▶ _What you are asked to do_: All lines before the one containing "ATOM 16 C CA", plus that line itself, are to be printed exactly as they appear below.

** Opening Data provided block **

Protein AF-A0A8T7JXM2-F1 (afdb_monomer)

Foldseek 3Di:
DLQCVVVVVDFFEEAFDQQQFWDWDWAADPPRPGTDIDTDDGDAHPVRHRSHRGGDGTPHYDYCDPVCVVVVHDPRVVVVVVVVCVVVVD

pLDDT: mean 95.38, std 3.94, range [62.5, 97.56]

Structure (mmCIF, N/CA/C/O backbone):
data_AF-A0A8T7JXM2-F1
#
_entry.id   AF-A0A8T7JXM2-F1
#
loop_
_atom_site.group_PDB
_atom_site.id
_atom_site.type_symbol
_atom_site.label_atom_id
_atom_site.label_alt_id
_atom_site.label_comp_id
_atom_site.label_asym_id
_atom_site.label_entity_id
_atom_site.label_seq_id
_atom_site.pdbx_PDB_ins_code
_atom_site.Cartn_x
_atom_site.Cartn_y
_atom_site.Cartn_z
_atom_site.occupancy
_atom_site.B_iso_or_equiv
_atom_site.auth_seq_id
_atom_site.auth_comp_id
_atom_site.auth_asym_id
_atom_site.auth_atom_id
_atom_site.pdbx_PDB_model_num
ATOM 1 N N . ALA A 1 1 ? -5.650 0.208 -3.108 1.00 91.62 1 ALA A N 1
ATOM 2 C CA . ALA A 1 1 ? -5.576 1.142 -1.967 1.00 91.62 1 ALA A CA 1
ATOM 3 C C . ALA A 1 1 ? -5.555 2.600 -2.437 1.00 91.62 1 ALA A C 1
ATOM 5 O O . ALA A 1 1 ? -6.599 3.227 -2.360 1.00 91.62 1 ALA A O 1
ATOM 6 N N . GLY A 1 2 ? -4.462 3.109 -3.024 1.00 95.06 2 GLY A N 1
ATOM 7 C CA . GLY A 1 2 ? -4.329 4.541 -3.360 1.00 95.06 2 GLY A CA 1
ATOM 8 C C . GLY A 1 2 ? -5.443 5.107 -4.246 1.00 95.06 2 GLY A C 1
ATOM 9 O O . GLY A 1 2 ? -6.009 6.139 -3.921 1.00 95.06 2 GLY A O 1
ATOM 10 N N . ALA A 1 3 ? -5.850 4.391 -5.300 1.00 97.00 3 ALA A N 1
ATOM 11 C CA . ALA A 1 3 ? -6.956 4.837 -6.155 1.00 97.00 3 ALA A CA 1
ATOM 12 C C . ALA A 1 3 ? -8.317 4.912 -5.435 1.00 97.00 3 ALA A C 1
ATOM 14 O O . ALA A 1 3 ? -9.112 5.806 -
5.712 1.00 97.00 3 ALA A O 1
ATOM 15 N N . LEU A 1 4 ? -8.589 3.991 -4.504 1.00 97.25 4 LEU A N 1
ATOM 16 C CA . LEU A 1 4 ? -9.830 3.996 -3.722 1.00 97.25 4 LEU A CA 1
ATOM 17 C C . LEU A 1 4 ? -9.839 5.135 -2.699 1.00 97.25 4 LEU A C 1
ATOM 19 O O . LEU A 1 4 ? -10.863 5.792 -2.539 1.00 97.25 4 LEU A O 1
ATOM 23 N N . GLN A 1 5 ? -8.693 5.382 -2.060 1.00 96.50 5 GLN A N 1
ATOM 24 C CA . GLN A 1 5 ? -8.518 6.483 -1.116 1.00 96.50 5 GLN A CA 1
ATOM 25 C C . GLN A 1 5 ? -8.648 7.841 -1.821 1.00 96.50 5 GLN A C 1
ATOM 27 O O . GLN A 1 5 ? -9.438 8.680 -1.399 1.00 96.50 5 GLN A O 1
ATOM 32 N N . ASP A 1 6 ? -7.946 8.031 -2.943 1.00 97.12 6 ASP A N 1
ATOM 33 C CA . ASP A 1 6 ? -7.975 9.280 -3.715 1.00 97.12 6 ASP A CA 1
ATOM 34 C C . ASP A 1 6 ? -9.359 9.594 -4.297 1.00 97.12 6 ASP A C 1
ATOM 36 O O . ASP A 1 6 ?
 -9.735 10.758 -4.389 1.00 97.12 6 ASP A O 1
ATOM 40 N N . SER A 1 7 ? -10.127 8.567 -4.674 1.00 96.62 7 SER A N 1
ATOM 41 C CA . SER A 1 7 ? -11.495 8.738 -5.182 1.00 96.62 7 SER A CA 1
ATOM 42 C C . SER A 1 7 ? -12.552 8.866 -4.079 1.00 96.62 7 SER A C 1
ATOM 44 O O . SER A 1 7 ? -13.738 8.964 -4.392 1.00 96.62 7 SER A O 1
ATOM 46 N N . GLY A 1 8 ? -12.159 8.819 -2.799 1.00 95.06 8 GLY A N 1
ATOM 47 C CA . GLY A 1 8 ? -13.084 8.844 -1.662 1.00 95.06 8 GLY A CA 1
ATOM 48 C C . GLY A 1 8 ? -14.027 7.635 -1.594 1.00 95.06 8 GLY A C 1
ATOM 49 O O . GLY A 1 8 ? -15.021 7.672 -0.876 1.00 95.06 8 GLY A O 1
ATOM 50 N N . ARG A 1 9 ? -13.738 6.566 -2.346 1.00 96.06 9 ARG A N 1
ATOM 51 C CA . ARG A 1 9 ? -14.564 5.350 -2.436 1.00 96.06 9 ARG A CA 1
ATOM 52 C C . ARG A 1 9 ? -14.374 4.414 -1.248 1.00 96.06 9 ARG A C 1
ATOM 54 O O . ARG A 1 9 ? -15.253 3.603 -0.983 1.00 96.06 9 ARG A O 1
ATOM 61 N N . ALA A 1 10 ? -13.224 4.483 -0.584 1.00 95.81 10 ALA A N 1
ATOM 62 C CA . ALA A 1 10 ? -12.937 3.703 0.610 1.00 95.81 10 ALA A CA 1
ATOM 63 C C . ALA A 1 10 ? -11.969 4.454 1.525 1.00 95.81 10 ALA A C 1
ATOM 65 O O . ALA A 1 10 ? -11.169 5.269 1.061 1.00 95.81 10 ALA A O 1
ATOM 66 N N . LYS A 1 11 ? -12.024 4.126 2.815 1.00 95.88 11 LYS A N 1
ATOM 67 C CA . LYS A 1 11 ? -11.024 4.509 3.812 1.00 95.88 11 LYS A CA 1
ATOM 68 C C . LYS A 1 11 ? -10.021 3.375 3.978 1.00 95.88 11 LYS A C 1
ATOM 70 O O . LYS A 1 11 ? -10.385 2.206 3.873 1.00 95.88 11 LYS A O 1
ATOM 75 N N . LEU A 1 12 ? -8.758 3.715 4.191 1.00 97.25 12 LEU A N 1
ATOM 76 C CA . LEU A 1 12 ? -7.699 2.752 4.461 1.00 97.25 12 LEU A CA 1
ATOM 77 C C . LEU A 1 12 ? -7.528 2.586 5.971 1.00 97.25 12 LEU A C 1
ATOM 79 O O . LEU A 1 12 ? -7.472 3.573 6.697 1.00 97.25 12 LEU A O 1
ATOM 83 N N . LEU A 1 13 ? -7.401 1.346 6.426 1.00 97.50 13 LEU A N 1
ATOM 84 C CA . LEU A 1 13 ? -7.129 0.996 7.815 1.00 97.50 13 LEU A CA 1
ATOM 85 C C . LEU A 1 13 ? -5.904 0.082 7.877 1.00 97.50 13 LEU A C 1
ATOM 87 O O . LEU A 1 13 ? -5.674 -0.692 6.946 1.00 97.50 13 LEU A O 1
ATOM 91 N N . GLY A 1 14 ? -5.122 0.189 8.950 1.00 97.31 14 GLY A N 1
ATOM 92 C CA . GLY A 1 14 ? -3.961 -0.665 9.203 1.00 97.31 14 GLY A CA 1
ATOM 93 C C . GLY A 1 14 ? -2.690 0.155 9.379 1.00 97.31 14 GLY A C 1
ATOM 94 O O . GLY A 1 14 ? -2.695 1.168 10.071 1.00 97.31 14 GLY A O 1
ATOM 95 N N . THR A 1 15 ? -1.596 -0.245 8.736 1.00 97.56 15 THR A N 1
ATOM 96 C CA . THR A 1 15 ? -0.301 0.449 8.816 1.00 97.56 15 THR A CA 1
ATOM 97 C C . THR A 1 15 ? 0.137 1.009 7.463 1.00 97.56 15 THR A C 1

** Closing Data provided block **

▶ _Response_:
Protein AF-A0A8T7JXM2-F1 (afdb_monomer)

Foldseek 3Di:
DLQCVVVVVDFFEEAFDQQQFWDWDWAADPPRPGTDIDTDDGDAHPVRHRSHRGGDGTPHYDYCDPVCVVVVHDPRVVVVVVVVCVVVVD

pLDDT: mean 95.38, std 3.94, range [62.5, 97.56]

Structure (mmCIF, N/CA/C/O backbone):
data_AF-A0A8T7JXM2-F1
#
_entry.id   AF-A0A8T7JXM2-F1
#
loop_
_atom_site.group_PDB
_atom_site.id
_atom_site.type_symbol
_atom_site.label_atom_id
_atom_site.label_alt_id
_atom_site.label_comp_id
_atom_site.label_asym_id
_atom_site.label_entity_id
_atom_site.label_seq_id
_atom_site.pdbx_PDB_ins_code
_atom_site.Cartn_x
_atom_site.Cartn_y
_atom_site.Cartn_z
_atom_site.occupancy
_atom_site.B_iso_or_equiv
_atom_site.auth_seq_id
_atom_site.auth_comp_id
_atom_site.auth_asym_id
_atom_site.auth_atom_id
_atom_site.pdbx_PDB_model_num
ATOM 1 N N . ALA A 1 1 ? -5.650 0.208 -3.108 1.00 91.62 1 ALA A N 1
ATOM 2 C CA . ALA A 1 1 ? -5.576 1.142 -1.967 1.00 91.62 1 ALA A CA 1
ATOM 3 C C . ALA A 1 1 ? -5.555 2.600 -2.437 1.00 91.62 1 ALA A C 1
ATOM 5 O O . ALA A 1 1 ? -6.599 3.227 -2.360 1.00 91.62 1 ALA A O 1
ATOM 6 N N . GLY A 1 2 ? -4.462 3.109 -3.024 1.00 95.06 2 GLY A N 1
ATOM 7 C CA . GLY A 1 2 ? -4.329 4.541 -3.360 1.00 95.06 2 GLY A CA 1
ATOM 8 C C . GLY A 1 2 ? -5.443 5.107 -4.246 1.00 95.06 2 GLY A C 1
ATOM 9 O O . GLY A 1 2 ? -6.009 6.139 -3.921 1.00 95.06 2 GLY A O 1
ATOM 10 N N . ALA A 1 3 ? -5.850 4.391 -5.300 1.00 97.00 3 ALA A N 1
ATOM 11 C CA . ALA A 1 3 ? -6.956 4.837 -6.155 1.00 97.00 3 ALA A CA 1
ATOM 12 C C . ALA A 1 3 ? -8.317 4.912 -5.435 1.00 97.00 3 ALA A C 1
ATOM 14 O O . ALA A 1 3 ? -9.112 5.806 -
5.712 1.00 97.00 3 ALA A O 1
ATOM 15 N N . LEU A 1 4 ? -8.589 3.991 -4.504 1.00 97.25 4 LEU A N 1
ATOM 16 C CA . LEU A 1 4 ? -9.830 3.996 -3.722 1.00 97.25 4 LEU A CA 1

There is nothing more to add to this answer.